A Jaruzelska zaprasza wszystkich – od lewej do prawej ściany. Każdemu poświęca godzinę. Nie cenzuruje toku wypowiedzi. Nikomu nie narzuca też własnej narracji. Widać, że ma swoje zdanie, ale to ona jest osobą zapraszającą, w dodatku do własnego domu. Liczy się więc to, co ma do powiedzenia gość.
Niby tylko tyle… a jakże wiele w naszej rzeczywistości! Bo nie ma dziś w Polsce drugiej osoby, która potrafiłaby rozmawiać ze wszystkimi. Jak widać, umieją docenić to młodzi Polacy. To budzi nadzieję.

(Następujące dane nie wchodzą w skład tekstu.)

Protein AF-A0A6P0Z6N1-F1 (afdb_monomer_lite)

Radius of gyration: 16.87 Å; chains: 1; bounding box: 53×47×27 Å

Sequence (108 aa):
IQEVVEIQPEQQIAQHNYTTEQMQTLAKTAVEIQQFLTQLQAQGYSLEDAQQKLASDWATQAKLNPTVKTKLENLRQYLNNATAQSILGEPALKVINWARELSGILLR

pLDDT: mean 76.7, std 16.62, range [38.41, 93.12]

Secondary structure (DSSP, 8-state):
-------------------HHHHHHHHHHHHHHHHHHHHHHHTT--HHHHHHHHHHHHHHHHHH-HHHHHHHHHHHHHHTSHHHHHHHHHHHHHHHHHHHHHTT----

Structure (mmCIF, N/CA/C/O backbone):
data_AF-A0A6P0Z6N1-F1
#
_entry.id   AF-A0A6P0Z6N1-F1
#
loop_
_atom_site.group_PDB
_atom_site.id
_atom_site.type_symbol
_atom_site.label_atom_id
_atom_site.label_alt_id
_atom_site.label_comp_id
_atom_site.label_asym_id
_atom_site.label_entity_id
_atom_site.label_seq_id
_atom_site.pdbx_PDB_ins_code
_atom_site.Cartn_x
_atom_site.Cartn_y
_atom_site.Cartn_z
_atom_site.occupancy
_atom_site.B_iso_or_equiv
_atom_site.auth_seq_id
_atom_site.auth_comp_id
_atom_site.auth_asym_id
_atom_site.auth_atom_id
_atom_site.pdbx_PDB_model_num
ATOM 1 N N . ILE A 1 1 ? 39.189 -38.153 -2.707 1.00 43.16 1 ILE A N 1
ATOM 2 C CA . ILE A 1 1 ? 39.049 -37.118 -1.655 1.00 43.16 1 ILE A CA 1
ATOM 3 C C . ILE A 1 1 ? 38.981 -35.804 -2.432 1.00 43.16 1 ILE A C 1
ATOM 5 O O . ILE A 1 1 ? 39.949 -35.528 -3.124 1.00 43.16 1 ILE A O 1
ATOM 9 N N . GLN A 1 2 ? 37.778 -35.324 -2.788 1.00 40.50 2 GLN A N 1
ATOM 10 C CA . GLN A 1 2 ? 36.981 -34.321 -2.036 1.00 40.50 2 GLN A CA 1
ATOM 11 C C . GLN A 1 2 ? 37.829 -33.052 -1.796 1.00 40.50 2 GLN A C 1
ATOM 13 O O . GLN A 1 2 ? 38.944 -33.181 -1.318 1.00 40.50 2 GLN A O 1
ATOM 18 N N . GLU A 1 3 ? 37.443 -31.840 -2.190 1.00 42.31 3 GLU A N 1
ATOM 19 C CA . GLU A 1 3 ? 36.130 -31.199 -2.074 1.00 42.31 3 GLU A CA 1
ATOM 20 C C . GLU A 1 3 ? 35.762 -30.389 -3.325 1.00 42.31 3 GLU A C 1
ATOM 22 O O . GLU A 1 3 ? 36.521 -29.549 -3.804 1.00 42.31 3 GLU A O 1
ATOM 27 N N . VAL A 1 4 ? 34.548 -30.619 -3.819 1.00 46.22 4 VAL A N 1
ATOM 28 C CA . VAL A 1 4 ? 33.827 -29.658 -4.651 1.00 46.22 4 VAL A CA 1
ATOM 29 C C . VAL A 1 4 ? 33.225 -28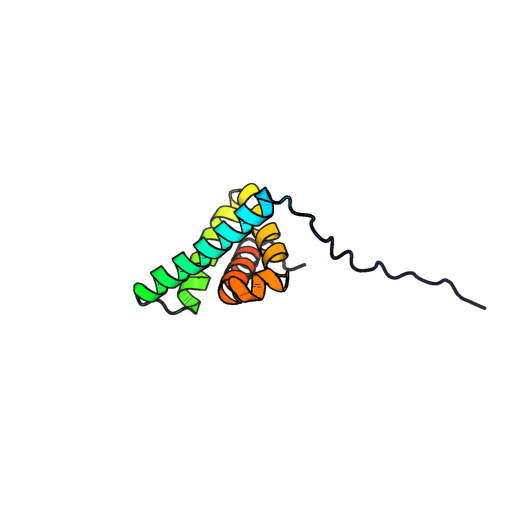.675 -3.655 1.00 46.22 4 VAL A C 1
ATOM 31 O O . VAL A 1 4 ? 32.314 -29.041 -2.916 1.00 46.22 4 VAL A O 1
ATOM 34 N N . VAL A 1 5 ? 33.775 -27.465 -3.564 1.00 46.31 5 VAL A N 1
ATOM 35 C CA . VAL A 1 5 ? 33.132 -26.392 -2.800 1.00 46.31 5 VAL A CA 1
ATOM 36 C C . VAL A 1 5 ? 31.929 -25.954 -3.623 1.00 46.31 5 VAL A C 1
ATOM 38 O O . VAL A 1 5 ? 32.034 -25.155 -4.552 1.00 46.31 5 VAL A O 1
ATOM 41 N N . GLU A 1 6 ? 30.792 -26.569 -3.323 1.00 43.88 6 GLU A N 1
ATOM 42 C CA . GLU A 1 6 ? 29.479 -26.153 -3.784 1.00 43.88 6 GLU A CA 1
ATOM 43 C C . GLU A 1 6 ? 29.203 -24.784 -3.155 1.00 43.88 6 GLU A C 1
ATOM 45 O O . GLU A 1 6 ? 28.761 -24.665 -2.011 1.00 43.88 6 GLU A O 1
ATOM 50 N N . ILE A 1 7 ? 29.573 -23.729 -3.883 1.00 51.03 7 ILE A N 1
ATOM 51 C CA . ILE A 1 7 ? 29.217 -22.365 -3.517 1.00 51.03 7 ILE A CA 1
ATOM 52 C C . ILE A 1 7 ? 27.707 -22.286 -3.717 1.00 51.03 7 ILE A C 1
ATOM 54 O O . ILE A 1 7 ? 27.211 -22.167 -4.838 1.00 51.03 7 ILE A O 1
ATOM 58 N N . GLN A 1 8 ? 26.988 -22.462 -2.610 1.00 40.97 8 GLN A N 1
ATOM 59 C CA . GLN A 1 8 ? 25.561 -22.204 -2.488 1.00 40.97 8 GLN A CA 1
ATOM 60 C C . GLN A 1 8 ? 25.264 -20.881 -3.201 1.00 40.97 8 GLN A C 1
ATOM 62 O O . GLN A 1 8 ? 26.051 -19.945 -3.032 1.00 40.97 8 GLN A O 1
ATOM 67 N N . PRO A 1 9 ? 24.188 -20.770 -4.001 1.00 43.53 9 PRO A N 1
ATOM 68 C CA . PRO A 1 9 ? 23.814 -19.495 -4.580 1.00 43.53 9 PRO A CA 1
ATOM 69 C C . PRO A 1 9 ? 23.486 -18.578 -3.409 1.00 43.53 9 PRO A C 1
ATOM 71 O O . PRO A 1 9 ? 22.402 -18.657 -2.827 1.00 43.53 9 PRO A O 1
ATOM 74 N N . GLU A 1 10 ? 24.475 -17.771 -3.020 1.00 41.72 10 GLU A N 1
ATOM 75 C CA . GLU A 1 10 ? 24.323 -16.683 -2.082 1.00 41.72 10 GLU A CA 1
ATOM 76 C C . GLU A 1 10 ? 23.075 -15.960 -2.533 1.00 41.72 10 GLU A C 1
ATOM 78 O O . GLU A 1 10 ? 22.972 -15.522 -3.684 1.00 41.72 10 GLU A O 1
ATOM 83 N N . GLN A 1 11 ? 22.084 -15.971 -1.648 1.00 42.66 11 GLN A N 1
ATOM 84 C CA . GLN A 1 11 ? 20.846 -15.260 -1.825 1.00 42.66 11 GLN A CA 1
ATOM 85 C C . GLN A 1 11 ? 21.242 -13.845 -2.208 1.00 42.66 11 GLN A C 1
ATOM 87 O O . GLN A 1 11 ? 21.694 -13.067 -1.370 1.00 42.66 11 GLN A O 1
ATOM 92 N N . GLN A 1 12 ? 21.142 -13.545 -3.502 1.00 38.41 12 GLN A N 1
ATOM 93 C CA . GLN A 1 12 ? 21.240 -12.202 -4.016 1.00 38.41 12 GLN A CA 1
ATOM 94 C C . GLN A 1 12 ? 20.034 -11.488 -3.423 1.00 38.41 12 GLN A C 1
ATOM 96 O O . GLN A 1 12 ? 18.979 -11.373 -4.046 1.00 38.41 12 GLN A O 1
ATOM 101 N N . ILE A 1 13 ? 20.183 -11.001 -2.192 1.00 45.75 13 ILE A N 1
ATOM 102 C CA . ILE A 1 13 ? 19.475 -9.822 -1.745 1.00 45.75 13 ILE A CA 1
ATOM 103 C C . ILE A 1 13 ? 20.055 -8.750 -2.655 1.00 45.75 13 ILE A C 1
ATOM 105 O O . ILE A 1 13 ? 21.063 -8.118 -2.345 1.00 45.75 13 ILE A O 1
ATOM 109 N N . ALA A 1 14 ? 19.514 -8.670 -3.871 1.00 44.22 14 ALA A N 1
ATOM 110 C CA . ALA A 1 14 ? 19.802 -7.604 -4.792 1.00 44.22 14 ALA A CA 1
ATOM 111 C C . ALA A 1 14 ? 19.461 -6.349 -4.003 1.00 44.22 14 ALA A C 1
ATOM 113 O O . ALA A 1 14 ? 18.284 -6.044 -3.801 1.00 44.22 14 ALA A O 1
ATOM 114 N N . GLN A 1 15 ? 20.488 -5.683 -3.469 1.00 48.84 15 GLN A N 1
ATOM 115 C CA . GLN A 1 15 ? 20.359 -4.324 -2.996 1.00 48.84 15 GLN A CA 1
ATOM 116 C C . GLN A 1 15 ? 19.893 -3.566 -4.229 1.00 48.84 15 GLN A C 1
ATOM 118 O O . GLN A 1 15 ? 20.680 -3.263 -5.125 1.00 48.84 15 GLN A O 1
ATOM 123 N N . HIS A 1 16 ? 18.577 -3.392 -4.348 1.00 55.88 16 HIS A N 1
ATOM 124 C CA . HIS A 1 16 ? 18.010 -2.537 -5.361 1.00 55.88 16 HIS A CA 1
ATOM 125 C C . HIS A 1 16 ? 18.575 -1.159 -5.055 1.00 55.88 16 HIS A C 1
ATOM 127 O O . HIS A 1 16 ? 18.179 -0.508 -4.088 1.00 55.88 16 HIS A O 1
ATOM 133 N N . ASN A 1 17 ? 19.559 -0.751 -5.851 1.00 64.38 17 ASN A N 1
ATOM 134 C CA . ASN A 1 17 ? 20.099 0.594 -5.829 1.00 64.38 17 ASN A CA 1
ATOM 135 C C . ASN A 1 17 ? 19.031 1.506 -6.427 1.00 64.38 17 ASN A C 1
ATOM 137 O O . ASN A 1 17 ? 19.071 1.852 -7.606 1.00 64.38 17 ASN A O 1
ATOM 141 N N . TYR A 1 18 ? 18.025 1.832 -5.617 1.00 65.88 18 TYR A N 1
ATOM 142 C CA . TYR A 1 18 ? 17.039 2.836 -5.967 1.00 65.88 18 TYR A CA 1
ATOM 143 C C . TYR A 1 18 ? 17.765 4.154 -6.218 1.00 65.88 18 TYR A C 1
ATOM 145 O O . TYR A 1 18 ? 18.618 4.565 -5.428 1.00 65.88 18 TYR A O 1
ATOM 153 N N . THR A 1 19 ? 17.410 4.844 -7.298 1.00 76.75 19 THR A N 1
ATOM 154 C CA . THR A 1 19 ? 17.842 6.235 -7.461 1.00 76.75 19 THR A CA 1
ATOM 155 C C . THR A 1 19 ? 17.251 7.087 -6.333 1.00 76.75 19 THR A C 1
ATOM 157 O O . THR A 1 19 ? 16.224 6.734 -5.746 1.00 76.75 19 THR A O 1
ATOM 160 N N . THR A 1 20 ? 17.853 8.243 -6.041 1.00 75.06 20 THR A N 1
ATOM 161 C CA . THR A 1 20 ? 17.321 9.181 -5.035 1.00 75.06 20 THR A CA 1
ATOM 162 C C . THR A 1 20 ? 15.844 9.516 -5.284 1.00 75.06 20 THR A C 1
ATOM 164 O O . THR A 1 20 ? 15.048 9.549 -4.348 1.00 75.06 20 THR A O 1
ATOM 167 N N . GLU A 1 21 ? 15.451 9.687 -6.548 1.00 76.12 21 GLU A N 1
ATOM 168 C CA . GLU A 1 21 ? 14.068 9.970 -6.954 1.00 76.12 21 GLU A CA 1
ATOM 169 C C . GLU A 1 21 ? 13.120 8.783 -6.704 1.00 76.12 21 GLU A C 1
ATOM 171 O O . GLU A 1 21 ? 11.995 8.955 -6.220 1.00 76.12 21 GLU A O 1
ATOM 176 N N . GLN A 1 22 ? 13.581 7.555 -6.965 1.00 75.19 22 GLN A N 1
ATOM 177 C CA . GLN A 1 22 ? 12.819 6.344 -6.658 1.00 75.19 22 GLN A CA 1
ATOM 178 C C . GLN A 1 22 ? 12.635 6.178 -5.149 1.00 75.19 22 GLN A C 1
ATOM 180 O O . GLN A 1 22 ? 11.517 5.921 -4.704 1.00 75.19 22 GLN A O 1
ATOM 185 N N . MET A 1 23 ? 13.688 6.393 -4.354 1.00 76.62 23 MET A N 1
ATOM 186 C CA . MET A 1 23 ? 13.589 6.355 -2.892 1.00 76.62 23 MET A CA 1
ATOM 187 C C . MET A 1 23 ? 12.586 7.384 -2.367 1.00 76.62 23 MET A C 1
ATOM 189 O O . MET A 1 23 ? 11.746 7.041 -1.540 1.00 76.62 23 MET A O 1
ATOM 193 N N . GLN A 1 24 ? 12.617 8.620 -2.874 1.00 78.44 24 GLN A N 1
ATOM 194 C CA . GLN A 1 24 ? 11.657 9.661 -2.492 1.00 78.44 24 GLN A CA 1
ATOM 195 C C . GLN A 1 24 ? 10.217 9.280 -2.852 1.00 78.44 24 GLN A C 1
ATOM 197 O O . GLN A 1 24 ? 9.306 9.467 -2.045 1.00 78.44 24 GLN A O 1
ATOM 202 N N . THR A 1 25 ? 10.002 8.700 -4.034 1.00 84.00 25 THR A N 1
ATOM 203 C CA . THR A 1 25 ? 8.673 8.256 -4.481 1.00 84.00 25 THR A CA 1
ATOM 204 C C . THR A 1 25 ? 8.130 7.114 -3.618 1.00 84.00 25 THR A C 1
ATOM 206 O O . THR A 1 25 ? 6.946 7.104 -3.263 1.00 84.00 25 THR A O 1
ATOM 209 N N . LEU A 1 26 ? 8.987 6.154 -3.261 1.00 81.69 26 LEU A N 1
ATOM 210 C CA . LEU A 1 26 ? 8.631 5.025 -2.399 1.00 81.69 26 LEU A CA 1
ATOM 211 C C . LEU A 1 26 ? 8.348 5.492 -0.969 1.00 81.69 26 LEU A C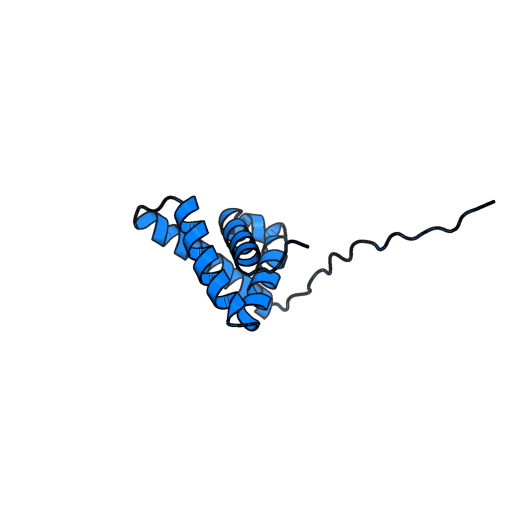 1
ATOM 213 O O . LEU A 1 26 ? 7.312 5.129 -0.414 1.00 81.69 26 LEU A O 1
ATOM 217 N N . ALA A 1 27 ? 9.190 6.374 -0.423 1.00 81.94 27 ALA A N 1
ATOM 218 C CA . ALA A 1 27 ? 8.975 6.998 0.879 1.00 81.94 27 ALA A CA 1
ATOM 219 C C . ALA A 1 27 ? 7.645 7.762 0.921 1.00 81.94 27 ALA A C 1
ATOM 221 O O . ALA A 1 27 ? 6.836 7.548 1.820 1.00 81.94 27 ALA A O 1
ATOM 222 N N . LYS A 1 28 ? 7.371 8.594 -0.094 1.00 84.75 28 LYS A N 1
ATOM 223 C CA . LYS A 1 28 ? 6.108 9.333 -0.212 1.00 84.75 28 LYS A CA 1
ATOM 224 C C . LYS A 1 28 ? 4.909 8.391 -0.233 1.00 84.75 28 LYS A C 1
ATOM 226 O O . LYS A 1 28 ? 3.949 8.605 0.495 1.00 84.75 28 LYS A O 1
ATOM 231 N N . THR A 1 29 ? 4.985 7.326 -1.025 1.00 84.81 29 THR A N 1
ATOM 232 C CA . THR A 1 29 ? 3.889 6.360 -1.123 1.00 84.81 29 THR A CA 1
ATOM 233 C C . THR A 1 29 ? 3.655 5.627 0.20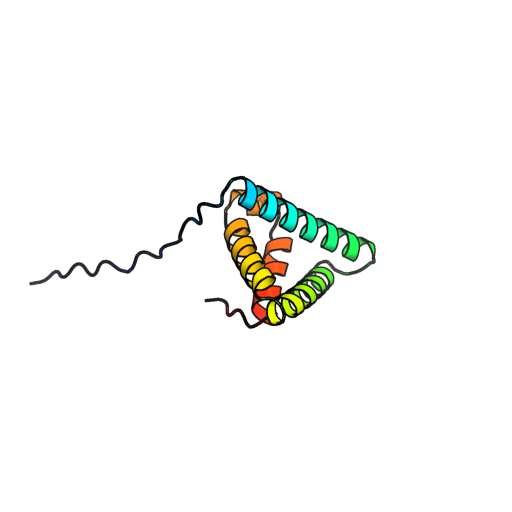5 1.00 84.81 29 THR A C 1
ATOM 235 O O . THR A 1 29 ? 2.517 5.362 0.582 1.00 84.81 29 THR A O 1
ATOM 238 N N . ALA A 1 30 ? 4.715 5.305 0.944 1.00 82.19 30 ALA A N 1
ATOM 239 C CA . ALA A 1 30 ? 4.588 4.699 2.263 1.00 82.19 30 ALA A CA 1
ATOM 240 C C . ALA A 1 30 ? 3.953 5.658 3.290 1.00 82.19 30 ALA A C 1
ATOM 242 O O . ALA A 1 30 ? 3.126 5.228 4.094 1.00 82.19 30 ALA A O 1
ATOM 243 N N . VAL A 1 31 ? 4.269 6.957 3.221 1.00 85.56 31 VAL A N 1
ATOM 244 C CA . VAL A 1 31 ? 3.583 7.991 4.017 1.00 85.56 31 VAL A CA 1
ATOM 245 C C . VAL A 1 31 ? 2.100 8.061 3.646 1.00 85.56 31 VAL A C 1
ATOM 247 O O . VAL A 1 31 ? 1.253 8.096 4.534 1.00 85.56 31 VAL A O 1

Jaruzelskiej zarzucają niektórzy, że zaprasza nawet takich, których zapraszać się nie powinno. Nawet gdyby przyznać rację temu zarzutowi, towarzyski leseferyzm Jaruzelskiej jest godziwą odpowiedzią na inną skrajność – polski ostracyzm i zamykanie się w środowiskowych bańkach. Zresztą popatrzmy na jej programy: nawet persony o reputacji dzikich ludożerców dziwnie miękną przy stoliku, na którym stoi imbryk z herbatą i talerzyk ze śliwką nałęczowską. Rzekomi piewcy mowy nienawiści, za sprawą osobliwej aury, którą roztacza pani domu, zamieniają się w salonowych dżentelmenów. Do tego – co już naprawdę budzi zdumienie – nie rezygnując z wygłaszania własnych poglądów. Widać można tak rozmawiać. Wystarczy chcieć. A to dzisiaj w Polsce wyjątkowo rzadki towar.